5 Questions People Ask When They See My Morning Bowl — And What They Reveal About Eating Right
Introduction
Every morning, before the city wakes up, I build this bowl. It takes 20 minutes. It cost me eight years of conversations with farmers, nutritionists, and my own gut to get right. When I posted a photo recently, five questions came up again and again — from people curious, skeptical, or just genuinely eager to understand what they were looking at. So I decided to answer them properly. Not with a recipe. With context.

Q1: What is the sprouted mixture?

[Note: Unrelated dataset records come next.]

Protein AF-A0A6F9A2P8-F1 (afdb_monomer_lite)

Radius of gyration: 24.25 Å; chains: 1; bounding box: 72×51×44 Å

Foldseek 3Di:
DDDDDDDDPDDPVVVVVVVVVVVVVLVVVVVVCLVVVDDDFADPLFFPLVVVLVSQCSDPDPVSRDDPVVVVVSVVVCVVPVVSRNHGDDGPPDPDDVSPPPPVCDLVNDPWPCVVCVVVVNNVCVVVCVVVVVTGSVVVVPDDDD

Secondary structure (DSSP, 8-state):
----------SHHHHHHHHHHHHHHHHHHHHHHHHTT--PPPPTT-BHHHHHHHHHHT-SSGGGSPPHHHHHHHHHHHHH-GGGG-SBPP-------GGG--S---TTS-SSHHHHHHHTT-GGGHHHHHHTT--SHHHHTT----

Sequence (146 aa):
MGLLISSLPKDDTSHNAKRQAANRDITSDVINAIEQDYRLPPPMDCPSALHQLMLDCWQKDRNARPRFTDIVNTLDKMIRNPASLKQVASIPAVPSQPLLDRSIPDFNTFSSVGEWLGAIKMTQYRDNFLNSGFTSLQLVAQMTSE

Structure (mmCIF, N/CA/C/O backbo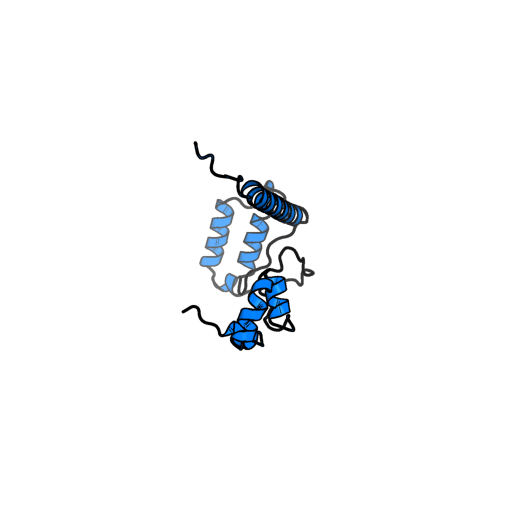ne):
data_AF-A0A6F9A2P8-F1
#
_entry.id   AF-A0A6F9A2P8-F1
#
loop_
_atom_site.group_PDB
_atom_site.id
_atom_site.type_symbol
_atom_site.label_atom_id
_atom_site.label_alt_id
_atom_site.label_comp_id
_atom_site.label_asym_id
_atom_site.label_entity_id
_atom_site.label_seq_id
_atom_site.pdbx_PDB_ins_code
_atom_site.Cartn_x
_atom_site.Cartn_y
_atom_site.Cartn_z
_atom_site.occupancy
_atom_site.B_iso_or_equiv
_atom_site.auth_seq_id
_atom_site.auth_comp_id
_atom_site.auth_asym_id
_atom_site.auth_atom_id
_atom_site.pdbx_PDB_model_num
ATOM 1 N N . MET A 1 1 ? -61.368 35.021 13.194 1.00 42.31 1 MET A N 1
ATOM 2 C CA . MET A 1 1 ? -60.837 33.695 13.570 1.00 42.31 1 MET A CA 1
ATOM 3 C C . MET A 1 1 ? -60.004 33.191 12.405 1.00 42.31 1 MET A C 1
ATOM 5 O O . MET A 1 1 ? -60.577 32.854 11.381 1.00 42.31 1 MET A O 1
ATOM 9 N N . GLY A 1 2 ? -58.678 33.258 12.506 1.00 38.84 2 GLY A N 1
ATOM 10 C CA . GLY A 1 2 ? -57.757 32.865 11.439 1.00 38.84 2 GLY A CA 1
ATOM 11 C C . GLY A 1 2 ? -56.580 32.112 12.045 1.00 38.84 2 GLY A C 1
ATOM 12 O O . GLY A 1 2 ? -55.946 32.611 12.969 1.00 38.84 2 GLY A O 1
ATOM 13 N N . LEU A 1 3 ? -56.375 30.892 11.559 1.00 45.12 3 LEU A N 1
ATOM 14 C CA . LEU A 1 3 ? -55.308 29.960 11.910 1.00 45.12 3 LEU A CA 1
ATOM 15 C C . LEU A 1 3 ? -53.927 30.558 11.608 1.00 45.12 3 LEU A C 1
ATOM 17 O O . LEU A 1 3 ? -53.700 31.028 10.497 1.00 45.12 3 LEU A O 1
ATOM 21 N N . LEU A 1 4 ? -52.979 30.422 12.535 1.00 44.66 4 LEU A N 1
ATOM 22 C CA . LEU A 1 4 ? -51.559 30.354 12.193 1.00 44.66 4 LEU A CA 1
ATOM 23 C C . LEU A 1 4 ? -50.960 29.156 12.923 1.00 44.66 4 LEU A C 1
ATOM 25 O O . LEU A 1 4 ? -50.695 29.173 14.122 1.00 44.66 4 LEU A O 1
ATOM 29 N N . ILE A 1 5 ? -50.875 28.080 12.145 1.00 46.06 5 ILE A N 1
ATOM 30 C CA . ILE A 1 5 ? -50.264 26.798 12.458 1.00 46.06 5 ILE A CA 1
ATOM 31 C C . ILE A 1 5 ? -48.831 27.035 12.935 1.00 46.06 5 ILE A C 1
ATOM 33 O O . ILE A 1 5 ? -48.014 27.651 12.251 1.00 46.06 5 ILE A O 1
ATOM 37 N N . SER A 1 6 ? -48.541 26.497 14.110 1.00 49.81 6 SER A N 1
ATOM 38 C CA . SER A 1 6 ? -47.213 26.260 14.649 1.00 49.81 6 SER A CA 1
ATOM 39 C C . SER A 1 6 ? -46.362 25.524 13.611 1.00 49.81 6 SER A C 1
ATOM 41 O O . SER A 1 6 ? -46.607 24.354 13.325 1.00 49.81 6 SER A O 1
ATOM 43 N N . SER A 1 7 ? -45.343 26.182 13.066 1.00 45.50 7 SER A N 1
ATOM 44 C CA . SER A 1 7 ? -44.312 25.509 12.276 1.00 45.50 7 SER A CA 1
ATOM 45 C C . SER A 1 7 ? -42.948 25.893 12.834 1.00 45.50 7 SER A C 1
ATOM 47 O O . SER A 1 7 ? -42.310 26.848 12.403 1.00 45.50 7 SER A O 1
ATOM 49 N N . LEU A 1 8 ? -42.542 25.150 13.867 1.00 44.94 8 LEU A N 1
ATOM 50 C CA . LEU A 1 8 ? -41.164 25.092 14.348 1.00 44.94 8 LEU A CA 1
ATOM 51 C C . LEU A 1 8 ? -40.259 24.623 13.193 1.00 44.94 8 LEU A C 1
ATOM 53 O O . LEU A 1 8 ? -40.551 23.577 12.605 1.00 44.94 8 LEU A O 1
ATOM 57 N N . PRO A 1 9 ? -39.169 25.334 12.860 1.00 50.09 9 PRO A N 1
ATOM 58 C CA . PRO A 1 9 ? -38.179 24.812 11.931 1.00 50.09 9 PRO A CA 1
ATOM 59 C C . PRO A 1 9 ? -37.476 23.622 12.598 1.00 50.09 9 PRO A C 1
ATOM 61 O O . PRO A 1 9 ? -36.784 23.767 13.605 1.00 50.09 9 PRO A O 1
ATOM 64 N N . LYS A 1 10 ? -37.726 22.424 12.063 1.00 47.09 10 LYS A N 1
ATOM 65 C CA . LYS A 1 10 ? -37.091 21.172 12.479 1.00 47.09 10 LYS A CA 1
ATOM 66 C C . LYS A 1 10 ? -35.593 21.231 12.165 1.00 47.09 10 LYS A C 1
ATOM 68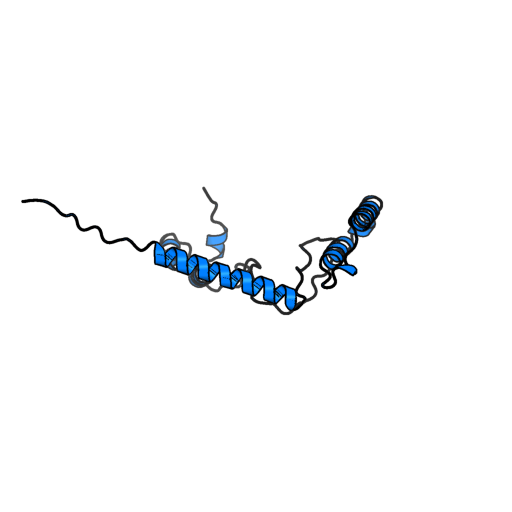 O O . LYS A 1 10 ? -35.221 21.461 11.026 1.00 47.09 10 LYS A O 1
ATOM 73 N N . ASP A 1 11 ? -34.783 21.086 13.211 1.00 50.84 11 ASP A N 1
ATOM 74 C CA . ASP A 1 11 ? -33.539 20.307 13.402 1.00 50.84 11 ASP A CA 1
ATOM 75 C C . ASP A 1 11 ? -32.570 19.933 12.240 1.00 50.84 11 ASP A C 1
ATOM 77 O O . ASP A 1 11 ? -31.592 19.231 12.481 1.00 50.84 11 ASP A O 1
ATOM 81 N N . ASP A 1 12 ? -32.725 20.390 10.998 1.00 50.78 12 ASP A N 1
ATOM 82 C CA . ASP A 1 12 ? -31.891 19.916 9.875 1.00 50.78 12 ASP A CA 1
ATOM 83 C C . ASP A 1 12 ? -30.469 20.519 9.865 1.00 50.78 12 ASP A C 1
ATOM 85 O O . ASP A 1 12 ? -29.497 19.882 9.441 1.00 50.78 12 ASP A O 1
ATOM 89 N N . THR A 1 13 ? -30.297 21.728 10.409 1.00 51.94 13 THR A N 1
ATOM 90 C CA . THR A 1 13 ? -29.003 22.437 10.437 1.00 51.94 13 THR A CA 1
ATOM 91 C C . THR A 1 13 ? -27.983 21.765 11.366 1.00 51.94 13 THR A C 1
ATOM 93 O O . THR A 1 13 ? -26.787 21.743 11.072 1.00 51.94 13 THR A O 1
ATOM 96 N N . SER A 1 14 ? -28.444 21.168 12.470 1.00 51.22 14 SER A N 1
ATOM 97 C CA . SER A 1 14 ? -27.589 20.514 13.475 1.00 51.22 14 SER A CA 1
ATOM 98 C C . SER A 1 14 ? -27.028 19.183 12.964 1.00 51.22 14 SER A C 1
ATOM 100 O O . SER A 1 14 ? -25.847 18.872 13.152 1.00 51.22 14 SER A O 1
ATOM 102 N N . HIS A 1 15 ? -27.850 18.417 12.243 1.00 52.72 15 HIS A N 1
ATOM 103 C CA . HIS A 1 15 ? -27.449 17.139 11.657 1.00 52.72 15 HIS A CA 1
ATOM 104 C C . HIS A 1 15 ? -26.442 17.322 10.512 1.00 52.72 15 HIS A C 1
ATOM 106 O O . HIS A 1 15 ? -25.475 16.564 10.406 1.00 52.72 15 HIS A O 1
ATOM 112 N N . ASN A 1 16 ? -26.623 18.365 9.692 1.00 52.62 16 ASN A N 1
ATOM 113 C CA . ASN A 1 16 ? -25.678 18.717 8.634 1.00 52.62 16 ASN A CA 1
ATOM 114 C C . ASN A 1 16 ? -24.336 19.216 9.204 1.00 52.62 16 ASN A C 1
ATOM 116 O O . ASN A 1 16 ? -23.281 18.774 8.761 1.00 52.62 16 ASN A O 1
ATOM 120 N N . ALA A 1 17 ? -24.355 20.052 10.250 1.00 56.38 17 ALA A N 1
ATOM 121 C CA . ALA A 1 17 ? -23.138 20.550 10.897 1.00 56.38 17 ALA A CA 1
ATOM 122 C C . ALA A 1 17 ? -22.301 19.432 11.550 1.00 56.38 17 ALA A C 1
ATOM 124 O O . ALA A 1 17 ? -21.079 19.421 11.413 1.00 56.38 17 ALA A O 1
ATOM 125 N N . LYS A 1 18 ? -22.947 18.449 12.198 1.00 55.09 18 LYS A N 1
ATOM 126 C CA . LYS A 1 18 ? -22.266 17.274 12.778 1.00 55.09 18 LYS A CA 1
ATOM 127 C C . LYS A 1 18 ? -21.675 16.351 11.710 1.00 55.09 18 LYS A C 1
ATOM 129 O O . LYS A 1 18 ? -20.565 15.857 11.885 1.00 55.09 18 LYS A O 1
ATOM 134 N N . ARG A 1 19 ? -22.378 16.152 10.588 1.00 54.28 19 ARG A N 1
ATOM 135 C CA . ARG A 1 19 ? -21.860 15.412 9.421 1.00 54.28 19 ARG A CA 1
ATOM 136 C C . ARG A 1 19 ? -20.677 16.129 8.767 1.00 54.28 19 ARG A C 1
ATOM 138 O O . ARG A 1 19 ? -19.708 15.475 8.396 1.00 54.28 19 ARG A O 1
ATOM 145 N N . GLN A 1 20 ? -20.729 17.457 8.674 1.00 52.34 20 GLN A N 1
ATOM 146 C CA . GLN A 1 20 ? -19.651 18.273 8.116 1.00 52.34 20 GLN A CA 1
ATOM 147 C C . GLN A 1 20 ? -18.404 18.285 9.016 1.00 52.34 20 GLN A C 1
ATOM 149 O O . GLN A 1 20 ? -17.290 18.231 8.501 1.00 52.34 20 GLN A O 1
ATOM 154 N N . ALA A 1 21 ? -18.583 18.334 10.342 1.00 55.75 21 ALA A N 1
ATOM 155 C CA . ALA A 1 21 ? -17.495 18.236 11.317 1.00 55.75 21 ALA A CA 1
ATOM 156 C C . ALA A 1 21 ? -16.831 16.851 11.276 1.00 55.75 21 ALA A C 1
ATOM 158 O O . ALA A 1 21 ? -15.630 16.767 11.065 1.00 55.75 21 ALA A O 1
ATOM 159 N N . ALA A 1 22 ? -17.623 15.773 11.306 1.00 54.88 22 ALA A N 1
ATOM 160 C CA . ALA A 1 22 ? -17.101 14.411 11.190 1.00 54.88 22 ALA A CA 1
ATOM 161 C C . ALA A 1 22 ? -16.364 14.161 9.858 1.00 54.88 22 ALA A C 1
ATOM 163 O O . ALA A 1 22 ? -15.362 13.456 9.835 1.00 54.88 22 ALA A O 1
ATOM 164 N N . ASN A 1 23 ? -16.828 14.748 8.747 1.00 52.91 23 ASN A N 1
ATOM 165 C CA . ASN A 1 23 ? -16.130 14.668 7.459 1.00 52.91 23 ASN A CA 1
ATOM 166 C C . ASN A 1 23 ? -14.792 15.432 7.494 1.00 52.91 23 ASN A C 1
ATOM 168 O O . ASN A 1 23 ? -13.784 14.922 7.014 1.00 52.91 23 ASN A O 1
ATOM 172 N N . ARG A 1 24 ? -14.756 16.611 8.135 1.00 52.28 24 ARG A N 1
ATOM 173 C CA . ARG A 1 24 ? -13.515 17.372 8.351 1.00 52.28 24 ARG A CA 1
ATOM 174 C C . ARG A 1 24 ? -12.490 16.593 9.174 1.00 52.28 24 ARG A C 1
ATOM 176 O O . ARG A 1 24 ? -11.330 16.545 8.767 1.00 52.28 24 ARG A O 1
ATOM 183 N N . ASP A 1 25 ? -12.924 15.952 10.252 1.00 58.66 25 ASP A N 1
ATOM 184 C CA . ASP A 1 25 ? -12.048 15.163 11.123 1.00 58.66 25 ASP A CA 1
ATOM 185 C C . ASP A 1 25 ? -11.478 13.944 10.370 1.00 58.66 25 ASP A C 1
ATOM 187 O O . ASP A 1 25 ? -10.265 13.759 10.330 1.00 58.66 25 ASP A O 1
ATOM 191 N N . ILE A 1 26 ? -12.312 13.217 9.610 1.00 60.53 26 ILE A N 1
ATOM 192 C CA . ILE A 1 26 ? -11.869 12.089 8.765 1.00 60.53 26 ILE A CA 1
ATOM 193 C C . ILE A 1 26 ? -10.857 12.536 7.699 1.00 60.53 26 ILE A C 1
ATOM 195 O O . ILE A 1 26 ? -9.855 11.857 7.473 1.00 60.53 26 ILE A O 1
ATOM 199 N N . THR A 1 27 ? -11.089 13.671 7.028 1.00 62.81 27 THR A N 1
ATOM 200 C CA . THR A 1 27 ? -10.128 14.174 6.033 1.00 62.81 27 THR A CA 1
ATOM 201 C C . THR A 1 27 ? -8.804 14.593 6.664 1.00 62.81 27 THR A C 1
ATOM 203 O O . THR A 1 27 ? -7.756 14.348 6.072 1.00 62.81 27 THR A O 1
ATOM 206 N N . SER A 1 28 ? -8.837 15.179 7.863 1.00 63.88 28 SER A N 1
ATOM 207 C CA . SER A 1 28 ? -7.634 15.586 8.593 1.00 63.88 28 SER A CA 1
ATOM 208 C C . SER A 1 28 ? -6.801 14.376 9.023 1.00 63.88 28 SER A C 1
ATOM 210 O O . SER A 1 28 ? -5.587 14.365 8.836 1.00 63.88 28 SER A O 1
ATOM 212 N N . ASP A 1 29 ? -7.442 13.326 9.532 1.00 64.38 29 ASP A N 1
ATOM 213 C CA . ASP A 1 29 ? -6.754 12.126 10.019 1.00 64.38 29 ASP A CA 1
ATOM 214 C C . ASP A 1 29 ? -6.064 11.343 8.893 1.00 64.38 29 ASP A C 1
ATOM 216 O O . ASP A 1 29 ? -4.936 10.873 9.052 1.00 64.38 29 ASP A O 1
ATOM 220 N N . VAL A 1 30 ? -6.698 11.261 7.718 1.00 64.62 30 VAL A N 1
ATOM 221 C CA . VAL A 1 30 ? -6.107 10.629 6.527 1.00 64.62 30 VAL A CA 1
ATOM 222 C C . VAL A 1 30 ? -4.899 11.419 6.020 1.00 64.62 30 VAL A C 1
ATOM 224 O O . VAL A 1 30 ? -3.884 10.824 5.655 1.00 64.62 30 VAL A O 1
ATOM 227 N N . ILE A 1 31 ? -4.984 12.752 6.013 1.00 71.25 31 ILE A N 1
ATOM 228 C CA . ILE A 1 31 ? -3.875 13.621 5.595 1.00 71.25 31 ILE A CA 1
ATOM 229 C C . ILE A 1 31 ? -2.690 13.463 6.557 1.00 71.25 31 ILE A C 1
ATOM 231 O O . ILE A 1 31 ? -1.574 13.206 6.105 1.00 71.25 31 ILE A O 1
ATOM 235 N N . ASN A 1 32 ? -2.940 13.504 7.868 1.00 71.50 32 ASN A N 1
ATOM 236 C CA . ASN A 1 32 ? -1.906 13.339 8.892 1.00 71.50 32 ASN A CA 1
ATOM 237 C C . ASN A 1 32 ? -1.210 11.970 8.812 1.00 71.50 32 ASN A C 1
ATOM 239 O O . ASN A 1 32 ? 0.006 11.886 8.981 1.00 71.50 32 ASN A O 1
ATOM 243 N N . ALA A 1 33 ? -1.948 10.895 8.515 1.00 62.47 33 ALA A N 1
ATOM 244 C CA . ALA A 1 33 ? -1.363 9.567 8.332 1.00 62.47 33 ALA A CA 1
ATOM 245 C C . ALA A 1 33 ? -0.402 9.527 7.127 1.00 62.47 33 ALA A C 1
ATOM 247 O O . ALA A 1 33 ? 0.705 8.996 7.228 1.00 62.47 33 ALA A O 1
ATOM 248 N N . ILE A 1 34 ? -0.777 10.140 5.998 1.00 68.62 34 ILE A N 1
ATOM 249 C CA . ILE A 1 34 ? 0.077 10.204 4.799 1.00 68.62 34 ILE A CA 1
ATOM 250 C C . ILE A 1 34 ? 1.366 10.994 5.075 1.00 68.62 34 ILE A C 1
ATOM 252 O O . ILE A 1 34 ? 2.440 10.584 4.620 1.00 68.62 34 ILE A O 1
ATOM 256 N N . GLU A 1 35 ? 1.269 12.100 5.821 1.00 66.50 35 GLU A N 1
ATOM 257 C CA . GLU A 1 35 ? 2.411 12.943 6.200 1.00 66.50 35 GLU A CA 1
ATOM 258 C C . GLU A 1 35 ? 3.415 12.225 7.114 1.00 66.50 35 GLU A C 1
ATOM 260 O O . GLU A 1 35 ? 4.619 12.472 7.002 1.00 66.50 35 GLU A O 1
ATOM 265 N N . GLN A 1 36 ? 2.936 11.288 7.939 1.00 65.50 36 GLN A N 1
ATOM 266 C CA . GLN A 1 36 ? 3.740 10.407 8.800 1.00 65.50 36 GLN A CA 1
ATOM 267 C C . GLN A 1 36 ? 4.333 9.194 8.056 1.00 65.50 36 GLN A C 1
ATOM 269 O O . GLN A 1 36 ? 4.765 8.229 8.681 1.00 65.50 36 GLN A O 1
ATOM 274 N N . ASP A 1 37 ? 4.354 9.229 6.719 1.00 61.78 37 ASP A N 1
ATOM 275 C CA . ASP A 1 37 ? 4.861 8.158 5.853 1.00 61.78 37 ASP A CA 1
ATOM 276 C C . ASP A 1 37 ? 4.105 6.821 5.993 1.00 61.78 37 ASP A C 1
ATOM 278 O O . ASP A 1 37 ? 4.570 5.773 5.539 1.00 61.78 37 ASP A O 1
ATOM 282 N N . TYR A 1 38 ? 2.872 6.857 6.518 1.00 64.12 38 TYR A N 1
ATOM 283 C CA . TYR A 1 38 ? 1.998 5.689 6.517 1.00 64.12 38 TYR A CA 1
ATOM 284 C C . TYR A 1 38 ? 1.643 5.286 5.083 1.00 64.12 38 TYR A C 1
ATOM 286 O O . TYR A 1 38 ? 1.241 6.117 4.259 1.00 64.12 38 TYR A O 1
ATOM 294 N N . ARG A 1 39 ? 1.753 3.992 4.785 1.00 77.00 39 ARG A N 1
ATOM 295 C CA . ARG A 1 39 ? 1.327 3.377 3.523 1.00 77.00 39 ARG A CA 1
ATOM 296 C C . ARG A 1 39 ? 0.512 2.132 3.823 1.00 77.00 39 ARG A C 1
ATOM 298 O O . ARG A 1 39 ? 0.722 1.489 4.849 1.00 77.00 39 ARG A O 1
ATOM 305 N N . LEU A 1 40 ? -0.419 1.804 2.926 1.00 72.38 40 LEU A N 1
ATOM 306 C CA . LEU A 1 40 ? -1.290 0.652 3.128 1.00 72.38 40 LEU A CA 1
ATOM 307 C C . LEU A 1 40 ? -0.454 -0.638 3.223 1.00 72.38 40 LEU A C 1
ATOM 309 O O . LEU A 1 40 ? 0.462 -0.838 2.410 1.00 72.38 40 LEU A O 1
ATOM 313 N N . PRO A 1 41 ? -0.773 -1.523 4.187 1.00 73.25 41 PRO A N 1
ATOM 314 C CA . PRO A 1 41 ? -0.161 -2.838 4.251 1.00 73.25 41 PRO A CA 1
ATOM 315 C C . PRO A 1 41 ? -0.504 -3.638 2.985 1.00 73.25 41 PRO A C 1
ATOM 317 O O . PRO A 1 41 ? -1.494 -3.340 2.306 1.00 73.25 41 PRO A O 1
ATOM 320 N N . PRO A 1 42 ? 0.308 -4.649 2.640 1.00 71.50 42 PRO A N 1
ATOM 321 C CA . PRO A 1 42 ? -0.012 -5.518 1.522 1.00 71.50 42 PRO A CA 1
ATOM 322 C C . PRO A 1 42 ? -1.366 -6.207 1.764 1.00 71.50 42 PRO A C 1
ATOM 324 O O . PRO A 1 42 ? -1.613 -6.675 2.878 1.00 71.50 42 PRO A O 1
ATOM 327 N N . PRO A 1 43 ? -2.246 -6.291 0.751 1.00 73.12 43 PRO A N 1
ATOM 328 C CA . PRO A 1 43 ? -3.443 -7.113 0.858 1.00 73.12 43 PRO A CA 1
AT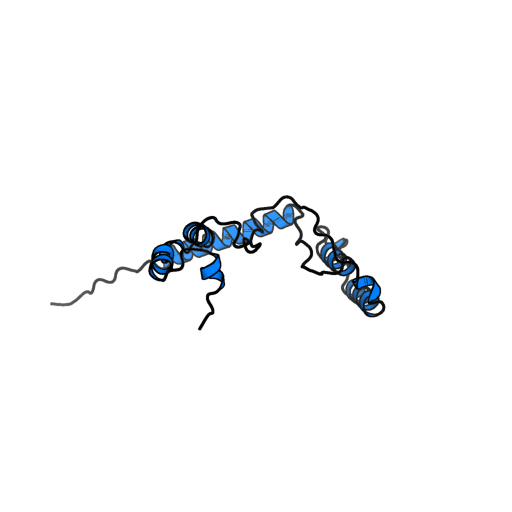OM 329 C C . PRO A 1 43 ? -3.078 -8.601 1.005 1.00 73.12 43 PRO A C 1
ATOM 331 O O . PRO A 1 43 ? -1.965 -9.012 0.666 1.00 73.12 43 PRO A O 1
ATOM 334 N N . MET A 1 44 ? -4.024 -9.410 1.495 1.00 69.94 44 MET A N 1
ATOM 335 C CA . MET A 1 44 ? -3.858 -10.867 1.603 1.00 69.94 44 MET A CA 1
ATOM 336 C C . MET A 1 44 ? -3.452 -11.457 0.247 1.00 69.94 44 MET A C 1
ATOM 338 O O . MET A 1 44 ? -3.992 -11.066 -0.789 1.00 69.94 44 MET A O 1
ATOM 342 N N . ASP A 1 45 ? -2.461 -12.350 0.269 1.00 71.25 45 ASP A N 1
ATOM 343 C CA . ASP A 1 45 ? -1.893 -13.012 -0.913 1.00 71.25 45 ASP A CA 1
ATOM 344 C C . ASP A 1 45 ? -1.322 -12.063 -1.985 1.00 71.25 45 ASP A C 1
ATOM 346 O O . ASP A 1 45 ? -1.107 -12.455 -3.133 1.00 71.25 45 ASP A O 1
ATOM 350 N N . CYS A 1 46 ? -1.023 -10.808 -1.627 1.00 76.12 46 CYS A N 1
ATOM 351 C CA . CYS A 1 46 ? -0.417 -9.864 -2.557 1.00 76.12 46 CYS A CA 1
ATOM 352 C C . CYS A 1 46 ? 1.041 -10.244 -2.863 1.00 76.12 46 CYS A C 1
ATOM 354 O O . CYS A 1 46 ? 1.854 -10.354 -1.938 1.00 76.12 46 CYS A O 1
ATOM 356 N N . PRO A 1 47 ? 1.429 -10.371 -4.143 1.00 85.88 47 PRO A N 1
ATOM 357 C CA . PRO A 1 47 ? 2.817 -10.592 -4.517 1.00 85.88 47 PRO A CA 1
ATOM 358 C C . PRO A 1 47 ? 3.732 -9.454 -4.042 1.00 85.88 47 PRO A C 1
ATOM 360 O O . PRO A 1 47 ? 3.438 -8.280 -4.270 1.00 85.88 47 PRO A O 1
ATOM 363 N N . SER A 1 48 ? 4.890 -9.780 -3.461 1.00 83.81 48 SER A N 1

Why not just regular dal?
The mixture on the right is sprouted green gram (moong) combined with steamed chickpea, finished with grated fresh coconut and a tempering of A2 ghee, mustard seeds, and curry leaves.
Why sprouted? Sprouting activates enzymes that break down phytic acid — the compound in legumes that blocks mineral absorption. After sprouting, the protein bioavailability of moong increases significantly, and the carbohydrate structure changes to feed beneficial gut bacteria instead of spiking blood sugar.
Why chickpea alongside? The amino acid profiles of moong and chickpea are complementary. Together, they approach a complete protein profile — meaning your body gets all the essential building blocks it needs from a single bowl.
Why A2 ghee in the tempering? A2 ghee is rich in butyrate — a short-chain fatty acid that literally feeds the cells lining your gut wall. It's not just a cooking medium. It's gut medicine.
Q2: What is that orange powder, and why does it look like spice, not food?
That's Sattu chutney powder — a traditional South Indian preparation made from roasted chana dal, dried coconut, red chilli, garlic, and cumin.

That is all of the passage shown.